None of the responsible state officials lined their pockets with cash from this escapade. Nor did they receive any in-kind benefit from anyone. Unless schadenfreude is a form of “money or property”—and it isn’t—those officials could not have committed fraud.
The Supreme Court accepted that the conduct amounted to official “wrongdoing—deception, corruption, abuse of power,” but it did not constitute fraud, because the state officials did not seek to obtain the Port Authority’s “money or property.”
The federal fraud laws do not make every instance of public corruption a federal offense, explained Justice Elena Kagan, writing for the court. Bridge-lane realignment was a “quintessential exercise of regulatory power,” the court noted, and “a scheme to alter such a regulatory choice is not one to appropriate the government’s property,” even if it imposed some “incidental” costs on the Port Authority.
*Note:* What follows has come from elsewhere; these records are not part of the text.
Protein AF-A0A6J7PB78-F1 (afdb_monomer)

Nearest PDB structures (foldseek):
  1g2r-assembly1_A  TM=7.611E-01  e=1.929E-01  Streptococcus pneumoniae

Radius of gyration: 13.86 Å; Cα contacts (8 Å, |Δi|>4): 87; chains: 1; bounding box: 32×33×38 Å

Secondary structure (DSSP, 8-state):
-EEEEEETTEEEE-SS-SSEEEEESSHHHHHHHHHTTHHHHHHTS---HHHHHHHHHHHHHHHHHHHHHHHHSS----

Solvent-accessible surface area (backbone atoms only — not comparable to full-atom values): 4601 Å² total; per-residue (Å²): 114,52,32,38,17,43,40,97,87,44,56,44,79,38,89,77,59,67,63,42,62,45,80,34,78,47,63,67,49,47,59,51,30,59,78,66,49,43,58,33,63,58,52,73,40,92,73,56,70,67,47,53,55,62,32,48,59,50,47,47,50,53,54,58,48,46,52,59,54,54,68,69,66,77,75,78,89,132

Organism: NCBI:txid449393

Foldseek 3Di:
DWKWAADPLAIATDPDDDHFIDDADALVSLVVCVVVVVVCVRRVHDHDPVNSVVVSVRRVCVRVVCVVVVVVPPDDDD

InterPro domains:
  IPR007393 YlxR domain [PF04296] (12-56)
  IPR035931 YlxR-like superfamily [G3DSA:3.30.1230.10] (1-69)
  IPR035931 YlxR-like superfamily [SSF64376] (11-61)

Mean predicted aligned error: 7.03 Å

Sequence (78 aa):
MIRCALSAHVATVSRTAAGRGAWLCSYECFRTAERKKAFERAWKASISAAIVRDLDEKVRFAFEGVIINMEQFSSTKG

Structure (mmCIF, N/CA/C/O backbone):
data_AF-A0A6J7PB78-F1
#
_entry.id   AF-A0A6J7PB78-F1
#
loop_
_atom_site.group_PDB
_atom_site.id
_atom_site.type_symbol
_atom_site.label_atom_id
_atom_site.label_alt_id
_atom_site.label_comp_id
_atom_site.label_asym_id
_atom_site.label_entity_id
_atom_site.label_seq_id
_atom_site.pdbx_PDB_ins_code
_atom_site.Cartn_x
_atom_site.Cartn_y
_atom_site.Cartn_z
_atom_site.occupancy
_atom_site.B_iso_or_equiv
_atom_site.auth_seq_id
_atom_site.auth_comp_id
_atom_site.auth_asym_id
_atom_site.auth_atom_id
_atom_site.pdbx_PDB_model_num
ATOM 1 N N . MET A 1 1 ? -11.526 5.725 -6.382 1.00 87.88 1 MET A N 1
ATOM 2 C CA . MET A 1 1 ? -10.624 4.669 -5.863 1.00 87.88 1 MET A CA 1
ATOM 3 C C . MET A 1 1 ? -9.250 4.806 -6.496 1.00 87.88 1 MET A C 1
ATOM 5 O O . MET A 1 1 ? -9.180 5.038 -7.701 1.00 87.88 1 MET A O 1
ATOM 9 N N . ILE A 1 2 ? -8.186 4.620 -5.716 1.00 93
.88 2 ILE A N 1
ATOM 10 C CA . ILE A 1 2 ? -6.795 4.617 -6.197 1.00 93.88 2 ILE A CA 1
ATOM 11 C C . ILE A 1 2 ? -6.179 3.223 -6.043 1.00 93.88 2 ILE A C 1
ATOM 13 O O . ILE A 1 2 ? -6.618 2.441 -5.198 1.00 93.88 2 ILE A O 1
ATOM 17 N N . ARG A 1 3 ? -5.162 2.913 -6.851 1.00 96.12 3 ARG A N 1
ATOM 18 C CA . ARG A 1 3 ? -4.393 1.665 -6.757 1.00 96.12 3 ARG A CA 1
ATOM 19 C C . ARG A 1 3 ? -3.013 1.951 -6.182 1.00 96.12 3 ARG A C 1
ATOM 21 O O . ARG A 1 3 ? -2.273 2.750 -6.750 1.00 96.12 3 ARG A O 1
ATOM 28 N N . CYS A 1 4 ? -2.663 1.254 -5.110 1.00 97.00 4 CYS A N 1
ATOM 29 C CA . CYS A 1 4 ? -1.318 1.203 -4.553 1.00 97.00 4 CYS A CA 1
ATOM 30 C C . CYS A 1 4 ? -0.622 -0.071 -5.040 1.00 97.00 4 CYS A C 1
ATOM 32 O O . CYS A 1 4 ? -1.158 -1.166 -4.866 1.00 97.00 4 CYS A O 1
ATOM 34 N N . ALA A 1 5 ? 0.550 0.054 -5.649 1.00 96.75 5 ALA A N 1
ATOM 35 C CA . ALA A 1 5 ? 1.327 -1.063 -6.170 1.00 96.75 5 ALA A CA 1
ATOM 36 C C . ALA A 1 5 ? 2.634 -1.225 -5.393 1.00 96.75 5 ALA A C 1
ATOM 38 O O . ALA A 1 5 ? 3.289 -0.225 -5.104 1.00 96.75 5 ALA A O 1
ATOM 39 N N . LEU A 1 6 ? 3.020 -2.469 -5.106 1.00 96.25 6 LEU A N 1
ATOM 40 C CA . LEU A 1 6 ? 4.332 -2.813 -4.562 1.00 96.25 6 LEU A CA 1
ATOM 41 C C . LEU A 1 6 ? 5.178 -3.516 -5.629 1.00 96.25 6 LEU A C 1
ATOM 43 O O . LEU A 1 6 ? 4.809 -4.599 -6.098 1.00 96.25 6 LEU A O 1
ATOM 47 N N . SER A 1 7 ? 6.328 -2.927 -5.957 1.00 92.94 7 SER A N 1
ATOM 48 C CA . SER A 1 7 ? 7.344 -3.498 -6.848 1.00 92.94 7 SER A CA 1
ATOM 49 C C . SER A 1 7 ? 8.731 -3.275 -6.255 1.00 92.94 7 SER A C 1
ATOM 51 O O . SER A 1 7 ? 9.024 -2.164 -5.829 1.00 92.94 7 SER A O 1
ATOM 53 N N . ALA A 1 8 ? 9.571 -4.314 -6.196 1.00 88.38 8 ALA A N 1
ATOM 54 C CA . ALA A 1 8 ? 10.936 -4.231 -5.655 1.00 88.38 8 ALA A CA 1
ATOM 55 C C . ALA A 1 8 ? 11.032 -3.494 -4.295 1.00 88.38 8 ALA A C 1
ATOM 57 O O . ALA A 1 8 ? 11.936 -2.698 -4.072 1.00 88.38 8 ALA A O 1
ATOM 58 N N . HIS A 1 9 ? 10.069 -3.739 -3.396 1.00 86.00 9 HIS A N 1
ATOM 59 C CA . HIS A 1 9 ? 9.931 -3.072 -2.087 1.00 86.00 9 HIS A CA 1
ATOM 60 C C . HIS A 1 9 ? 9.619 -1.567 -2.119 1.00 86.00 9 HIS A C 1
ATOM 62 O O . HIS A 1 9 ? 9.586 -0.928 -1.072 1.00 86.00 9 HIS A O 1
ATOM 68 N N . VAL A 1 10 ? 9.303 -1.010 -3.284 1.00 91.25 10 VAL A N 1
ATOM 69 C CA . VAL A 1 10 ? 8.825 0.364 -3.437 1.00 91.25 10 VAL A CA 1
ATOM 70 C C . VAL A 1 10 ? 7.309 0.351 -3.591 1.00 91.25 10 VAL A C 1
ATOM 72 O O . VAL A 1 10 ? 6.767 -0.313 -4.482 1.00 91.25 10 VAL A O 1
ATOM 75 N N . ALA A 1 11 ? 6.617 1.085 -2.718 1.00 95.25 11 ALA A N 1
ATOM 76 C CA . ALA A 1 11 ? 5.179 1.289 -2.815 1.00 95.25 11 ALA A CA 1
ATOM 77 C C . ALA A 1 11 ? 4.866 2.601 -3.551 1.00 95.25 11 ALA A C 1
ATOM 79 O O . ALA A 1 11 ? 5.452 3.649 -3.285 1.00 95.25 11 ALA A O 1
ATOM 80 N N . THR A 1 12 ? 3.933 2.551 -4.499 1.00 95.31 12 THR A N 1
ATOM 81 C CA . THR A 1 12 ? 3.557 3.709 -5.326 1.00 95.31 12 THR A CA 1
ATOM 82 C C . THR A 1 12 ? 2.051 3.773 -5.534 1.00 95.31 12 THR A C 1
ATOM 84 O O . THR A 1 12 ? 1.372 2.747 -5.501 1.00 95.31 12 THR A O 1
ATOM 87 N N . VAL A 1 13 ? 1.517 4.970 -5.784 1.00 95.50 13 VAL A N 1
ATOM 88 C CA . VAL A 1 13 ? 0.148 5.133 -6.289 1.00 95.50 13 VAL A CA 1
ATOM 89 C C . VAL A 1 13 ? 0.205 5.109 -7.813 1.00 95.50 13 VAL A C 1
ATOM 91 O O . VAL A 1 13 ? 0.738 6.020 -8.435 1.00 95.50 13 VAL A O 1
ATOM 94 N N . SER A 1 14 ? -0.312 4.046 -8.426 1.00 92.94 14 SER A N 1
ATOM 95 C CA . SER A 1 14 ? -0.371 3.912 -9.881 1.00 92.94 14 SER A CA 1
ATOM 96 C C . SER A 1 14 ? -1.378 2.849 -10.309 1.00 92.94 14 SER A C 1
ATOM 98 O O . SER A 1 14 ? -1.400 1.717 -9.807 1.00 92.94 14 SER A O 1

The Justice Department alleged that the state officials imposed a cost on the Port Authority by misusing its resources. Puhleeze!
If that’s a form of fraud, then, as I said before, “the Justice Department inspector general should investigate to make sure no DOJ employee uses a DOJ fax machine to send a permission slip to a child’s school, or uses the government’s WATS line to call a sick parent, or uses an office computer to check the scores on ESPN, or wastes away the day chatting with colleagues—or any of the other matters that go on in the federal government on a daily basis.”
In ruling that Bridgegate did not involve a crime, the Supreme Court was spot on. Indeed, the court did the federal government a favor by treating its position with (something resembling) the seriousness that it did not deserve.
As I have said before, the district court should have dismissed this case before trial with an opinion that said simply “GMAB” or, if you prefer a more legal term, “Fuhgeddaboudit!”
To be sure, political corruption has likely been with us for as long as there has been government. Yahweh warned Moses about the ever-present risk of people seeking unearned favors through blandishments, monetary and otherwise, by directing him to “take no gift: for the gift blindeth the wise, and perverteth the words of the righteous.”
We elect public officials to serve the public, not themselves, and we have always known that we should ostracize government officials who give in to the Dark Side of the Force.
Of course, the flip side of receiving a “favor” is the imposition of a “punishment” for not getting one. That practice is no less tawdry and no less offensive to our classical understanding of the upright behavior we demand of public officials. Indeed, some instances—such as the firing of a lower-level government official for belonging to the “wrong” political party—would violate the First Amendment.
Yet, no one thinks that we can—or should—eliminate all types of favoritism from politics. For example, “logrolling”—i.e., the trading of votes among elected legislators—might be upsetting to some people, but it’s an inevitable part of an imperfect political process.
The problem, of course, is distinguishing “good” exercises of official discretion (e.g., appointing someone to a political office because he’s the friend of a political ally) from “bad” ones (e.g., firing someone from a civil service position because he is the friend of a political opponent). That difficulty is multiplied if we try to use the criminal law to police political shenanigans.
That’s where the federal government went wrong. Sometimes, prosecutors act like someone whose only tool is a hammer and thinks that everything he sees is a nail. We don’t allow literal public tarring and feathering anymore, but we have a form of the same penalty via the news and social media. Plus, with the internet, the tarring and feathering becomes permanent.
That was how and where this matter should have ended, not with this prosecution.